::: RECORD EXTRACTS :::

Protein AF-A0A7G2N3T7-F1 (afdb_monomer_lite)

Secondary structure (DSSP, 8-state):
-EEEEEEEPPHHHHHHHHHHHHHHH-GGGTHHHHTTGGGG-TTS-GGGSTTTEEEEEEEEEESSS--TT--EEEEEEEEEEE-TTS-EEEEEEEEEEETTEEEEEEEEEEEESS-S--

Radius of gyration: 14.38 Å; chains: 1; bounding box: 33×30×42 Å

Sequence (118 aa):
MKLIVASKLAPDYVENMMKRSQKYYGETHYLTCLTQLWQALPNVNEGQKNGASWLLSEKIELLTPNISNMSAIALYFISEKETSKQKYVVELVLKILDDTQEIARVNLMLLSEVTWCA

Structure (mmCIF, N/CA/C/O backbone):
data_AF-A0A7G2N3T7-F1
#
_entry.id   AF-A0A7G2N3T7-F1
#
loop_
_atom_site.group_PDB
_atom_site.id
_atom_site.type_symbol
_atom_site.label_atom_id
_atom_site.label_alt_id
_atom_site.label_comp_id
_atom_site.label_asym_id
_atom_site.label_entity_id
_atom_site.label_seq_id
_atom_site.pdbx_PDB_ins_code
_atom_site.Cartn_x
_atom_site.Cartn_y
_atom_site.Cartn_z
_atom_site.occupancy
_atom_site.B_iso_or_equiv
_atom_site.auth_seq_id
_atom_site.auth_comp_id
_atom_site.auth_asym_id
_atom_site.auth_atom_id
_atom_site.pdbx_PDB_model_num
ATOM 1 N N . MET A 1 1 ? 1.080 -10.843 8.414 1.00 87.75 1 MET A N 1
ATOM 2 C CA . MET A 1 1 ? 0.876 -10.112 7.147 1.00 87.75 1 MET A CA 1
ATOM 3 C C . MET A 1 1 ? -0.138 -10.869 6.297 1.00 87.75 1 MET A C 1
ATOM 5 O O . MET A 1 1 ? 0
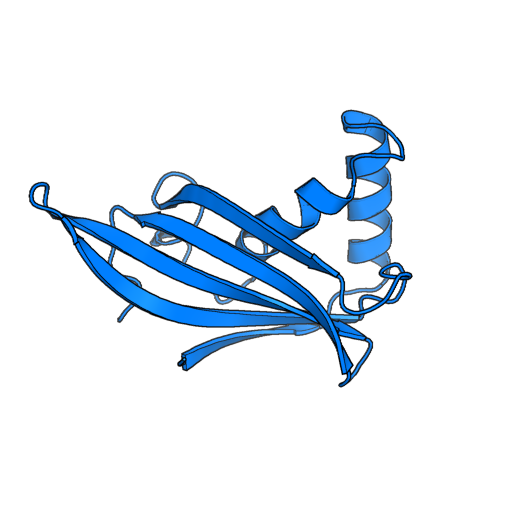.077 -12.051 6.058 1.00 87.75 1 MET A O 1
ATOM 9 N N . LYS A 1 2 ? -1.235 -10.222 5.889 1.00 93.44 2 LYS A N 1
ATOM 10 C CA . LYS A 1 2 ? -2.325 -10.792 5.071 1.00 93.44 2 LYS A CA 1
ATOM 11 C C . LYS A 1 2 ? -2.389 -10.035 3.743 1.00 93.44 2 LYS A C 1
ATOM 13 O O . LYS A 1 2 ? -2.364 -8.810 3.752 1.00 93.44 2 LYS A O 1
ATOM 18 N N . LEU A 1 3 ? -2.438 -10.737 2.610 1.00 93.94 3 LEU A N 1
ATOM 19 C CA . LEU A 1 3 ? -2.632 -10.092 1.306 1.00 93.94 3 LEU A CA 1
ATOM 20 C C . LEU A 1 3 ? -4.048 -9.501 1.243 1.00 93.94 3 LEU A C 1
ATOM 22 O O . LEU A 1 3 ? -5.011 -10.220 1.499 1.00 93.94 3 LEU A O 1
ATOM 26 N N . ILE A 1 4 ? -4.160 -8.215 0.904 1.00 92.62 4 ILE A N 1
ATOM 27 C CA . ILE A 1 4 ? -5.445 -7.556 0.627 1.00 92.62 4 ILE A CA 1
ATOM 28 C C . ILE A 1 4 ? -5.747 -7.683 -0.864 1.00 92.62 4 ILE A C 1
ATOM 30 O O . ILE A 1 4 ? -6.788 -8.193 -1.262 1.00 92.62 4 ILE A O 1
ATOM 34 N N . VAL A 1 5 ? -4.813 -7.229 -1.699 1.00 92.56 5 VAL A N 1
ATOM 35 C CA . VAL A 1 5 ? -4.982 -7.191 -3.152 1.00 92.56 5 VAL A CA 1
ATOM 36 C C . VAL A 1 5 ? -3.622 -7.219 -3.837 1.00 92.56 5 VAL A C 1
ATOM 38 O O . VAL A 1 5 ? -2.661 -6.621 -3.359 1.00 92.56 5 VAL A O 1
ATOM 41 N N . ALA A 1 6 ? -3.558 -7.883 -4.985 1.00 93.19 6 ALA A N 1
ATOM 42 C CA . ALA A 1 6 ? -2.475 -7.739 -5.944 1.00 93.19 6 ALA A CA 1
ATOM 43 C C . ALA A 1 6 ? -3.064 -7.329 -7.296 1.00 93.19 6 ALA A C 1
ATOM 45 O O . ALA A 1 6 ? -4.129 -7.815 -7.681 1.00 93.19 6 ALA A O 1
ATOM 46 N N . SER A 1 7 ? -2.386 -6.431 -8.003 1.00 91.19 7 SER A N 1
ATOM 47 C CA . SER A 1 7 ? -2.810 -5.960 -9.319 1.00 91.19 7 SER A CA 1
ATOM 48 C C . SER A 1 7 ? -1.614 -5.825 -10.241 1.00 91.19 7 SER A C 1
ATOM 50 O O . SER A 1 7 ? -0.576 -5.289 -9.850 1.00 91.19 7 SER A O 1
ATOM 52 N N . LYS A 1 8 ? -1.791 -6.253 -11.492 1.00 90.62 8 LYS A N 1
ATOM 53 C CA . LYS A 1 8 ? -0.900 -5.832 -12.572 1.00 90.62 8 LYS A CA 1
ATOM 54 C C . LYS A 1 8 ? -1.135 -4.351 -12.846 1.00 90.62 8 LYS A C 1
ATOM 56 O O . LYS A 1 8 ? -2.269 -3.874 -12.747 1.00 90.62 8 LYS A O 1
ATOM 61 N N . LEU A 1 9 ? -0.065 -3.640 -13.163 1.00 83.69 9 LEU A N 1
ATOM 62 C CA . LEU A 1 9 ? -0.133 -2.272 -13.645 1.00 83.69 9 LEU A CA 1
ATOM 63 C C . LEU A 1 9 ? -0.164 -2.312 -15.168 1.00 83.69 9 LEU A C 1
ATOM 65 O O . LEU A 1 9 ? 0.617 -3.025 -15.798 1.00 83.69 9 LEU A O 1
ATOM 69 N N . ALA A 1 10 ? -1.083 -1.558 -15.763 1.00 81.19 10 ALA A N 1
ATOM 70 C CA . ALA A 1 10 ? -1.040 -1.345 -17.197 1.00 81.19 10 ALA A CA 1
ATOM 71 C C . ALA A 1 10 ? 0.211 -0.498 -17.527 1.00 81.19 10 ALA A C 1
ATOM 73 O O . ALA A 1 10 ? 0.508 0.441 -16.780 1.00 81.19 10 ALA A O 1
ATOM 74 N N . PRO A 1 11 ? 0.975 -0.810 -18.590 1.00 72.81 11 PRO A N 1
ATOM 75 C CA . PRO A 1 11 ? 2.210 -0.081 -18.897 1.00 72.81 11 PRO A CA 1
ATOM 76 C C . PRO A 1 11 ? 2.002 1.435 -19.050 1.00 72.81 11 PRO A C 1
ATOM 78 O O . PRO A 1 11 ? 2.786 2.237 -18.546 1.00 72.81 11 PRO A O 1
ATOM 81 N N . ASP A 1 12 ? 0.890 1.828 -19.671 1.00 79.12 12 ASP A N 1
ATOM 82 C CA . ASP A 1 12 ? 0.473 3.219 -19.854 1.00 79.12 12 ASP A CA 1
ATOM 83 C C . ASP A 1 12 ? 0.102 3.905 -18.532 1.00 79.12 12 ASP A C 1
ATOM 85 O O . ASP A 1 12 ? 0.320 5.106 -18.373 1.00 79.12 12 ASP A O 1
ATOM 89 N N . TYR A 1 13 ? -0.419 3.164 -17.552 1.00 76.50 13 TYR A N 1
ATOM 90 C CA . TYR A 1 13 ? -0.723 3.700 -16.226 1.00 76.50 13 TYR A CA 1
ATOM 91 C C . TYR A 1 13 ? 0.544 4.166 -15.501 1.00 76.50 13 TYR A C 1
ATOM 93 O O . TYR A 1 13 ? 0.568 5.273 -14.959 1.00 76.50 13 TYR A O 1
ATOM 101 N N . VAL A 1 14 ? 1.605 3.353 -15.522 1.00 71.56 14 VAL A N 1
ATOM 102 C CA . VAL A 1 14 ? 2.893 3.685 -14.890 1.00 71.56 14 VAL A CA 1
ATOM 103 C C . VAL A 1 14 ? 3.503 4.917 -15.541 1.00 71.56 14 VAL A C 1
ATOM 105 O O . VAL A 1 14 ? 3.860 5.874 -14.853 1.00 71.56 14 VAL A O 1
ATOM 108 N N . GLU A 1 15 ? 3.547 4.931 -16.871 1.00 75.25 15 GLU A N 1
ATOM 109 C CA . GLU A 1 15 ? 4.093 6.047 -17.636 1.00 75.25 15 GLU A CA 1
ATOM 110 C C . GLU A 1 15 ? 3.314 7.348 -17.385 1.00 75.25 15 GLU A C 1
ATOM 112 O O . GLU A 1 15 ? 3.907 8.395 -17.110 1.00 75.25 15 GLU A O 1
ATOM 117 N N . ASN A 1 16 ? 1.979 7.294 -17.420 1.00 80.38 16 ASN A N 1
ATOM 118 C CA . ASN A 1 16 ? 1.124 8.460 -17.196 1.00 80.38 16 ASN A CA 1
ATOM 119 C C . ASN A 1 16 ? 1.235 8.995 -15.768 1.00 80.38 16 ASN A C 1
ATOM 121 O O . ASN A 1 16 ? 1.283 10.210 -15.561 1.00 80.38 16 ASN A O 1
ATOM 125 N N . MET A 1 17 ? 1.292 8.106 -14.780 1.00 77.88 17 MET A N 1
ATOM 126 C CA . MET A 1 17 ? 1.493 8.473 -13.384 1.00 77.88 17 MET A CA 1
ATOM 127 C C . MET A 1 17 ? 2.857 9.134 -13.183 1.00 77.88 17 MET A C 1
ATOM 129 O O . MET A 1 17 ? 2.912 10.219 -12.606 1.00 77.88 17 MET A O 1
ATOM 133 N N . MET A 1 18 ? 3.934 8.547 -13.712 1.00 73.88 18 MET A N 1
ATOM 134 C CA . MET A 1 18 ? 5.275 9.130 -13.643 1.00 73.88 18 MET A CA 1
ATOM 135 C C . MET A 1 18 ? 5.317 10.514 -14.292 1.00 73.88 18 MET A C 1
ATOM 137 O O . MET A 1 18 ? 5.746 11.470 -13.649 1.00 73.88 18 MET A O 1
ATOM 141 N N . LYS A 1 19 ? 4.792 10.653 -15.516 1.00 77.88 19 LYS A N 1
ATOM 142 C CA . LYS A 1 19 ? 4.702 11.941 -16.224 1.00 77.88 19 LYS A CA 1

:::

WHAT IS BEING ASKED:
Beginning with the line that has "ATOM 71 C C" and ending with the line that has "ATOM 83 C C", set down the lines above exactly and include no others.

WRITTEN RESPONSE:
ATOM 71 C C . ALA A 1 10 ? 0.211 -0.498 -17.527 1.00 81.19 10 ALA A C 1
ATOM 73 O O . ALA A 1 10 ? 0.508 0.441 -16.780 1.00 81.19 10 ALA A O 1
ATOM 74 N N . PRO A 1 11 ? 0.975 -0.810 -18.590 1.00 72.81 11 PRO A N 1
ATOM 75 C CA . PRO A 1 11 ? 2.210 -0.081 -18.897 1.00 72.81 11 PRO A CA 1
ATOM 76 C C . PRO A 1 11 ? 2.002 1.435 -19.050 1.00 72.81 11 PRO A C 1
ATOM 78 O O . PRO A 1 11 ? 2.786 2.237 -18.546 1.00 72.81 11 PRO A O 1
ATOM 81 N N . ASP A 1 12 ? 0.890 1.828 -19.671 1.00 79.12 12 ASP A N 1
ATOM 82 C CA . ASP A 1 12 ? 0.473 3.219 -19.854 1.00 79.12 12 ASP A CA 1
ATOM 83 C C . ASP A 1 12 ? 0.102 3.905 -18.532 1.00 79.12 12 ASP A C 1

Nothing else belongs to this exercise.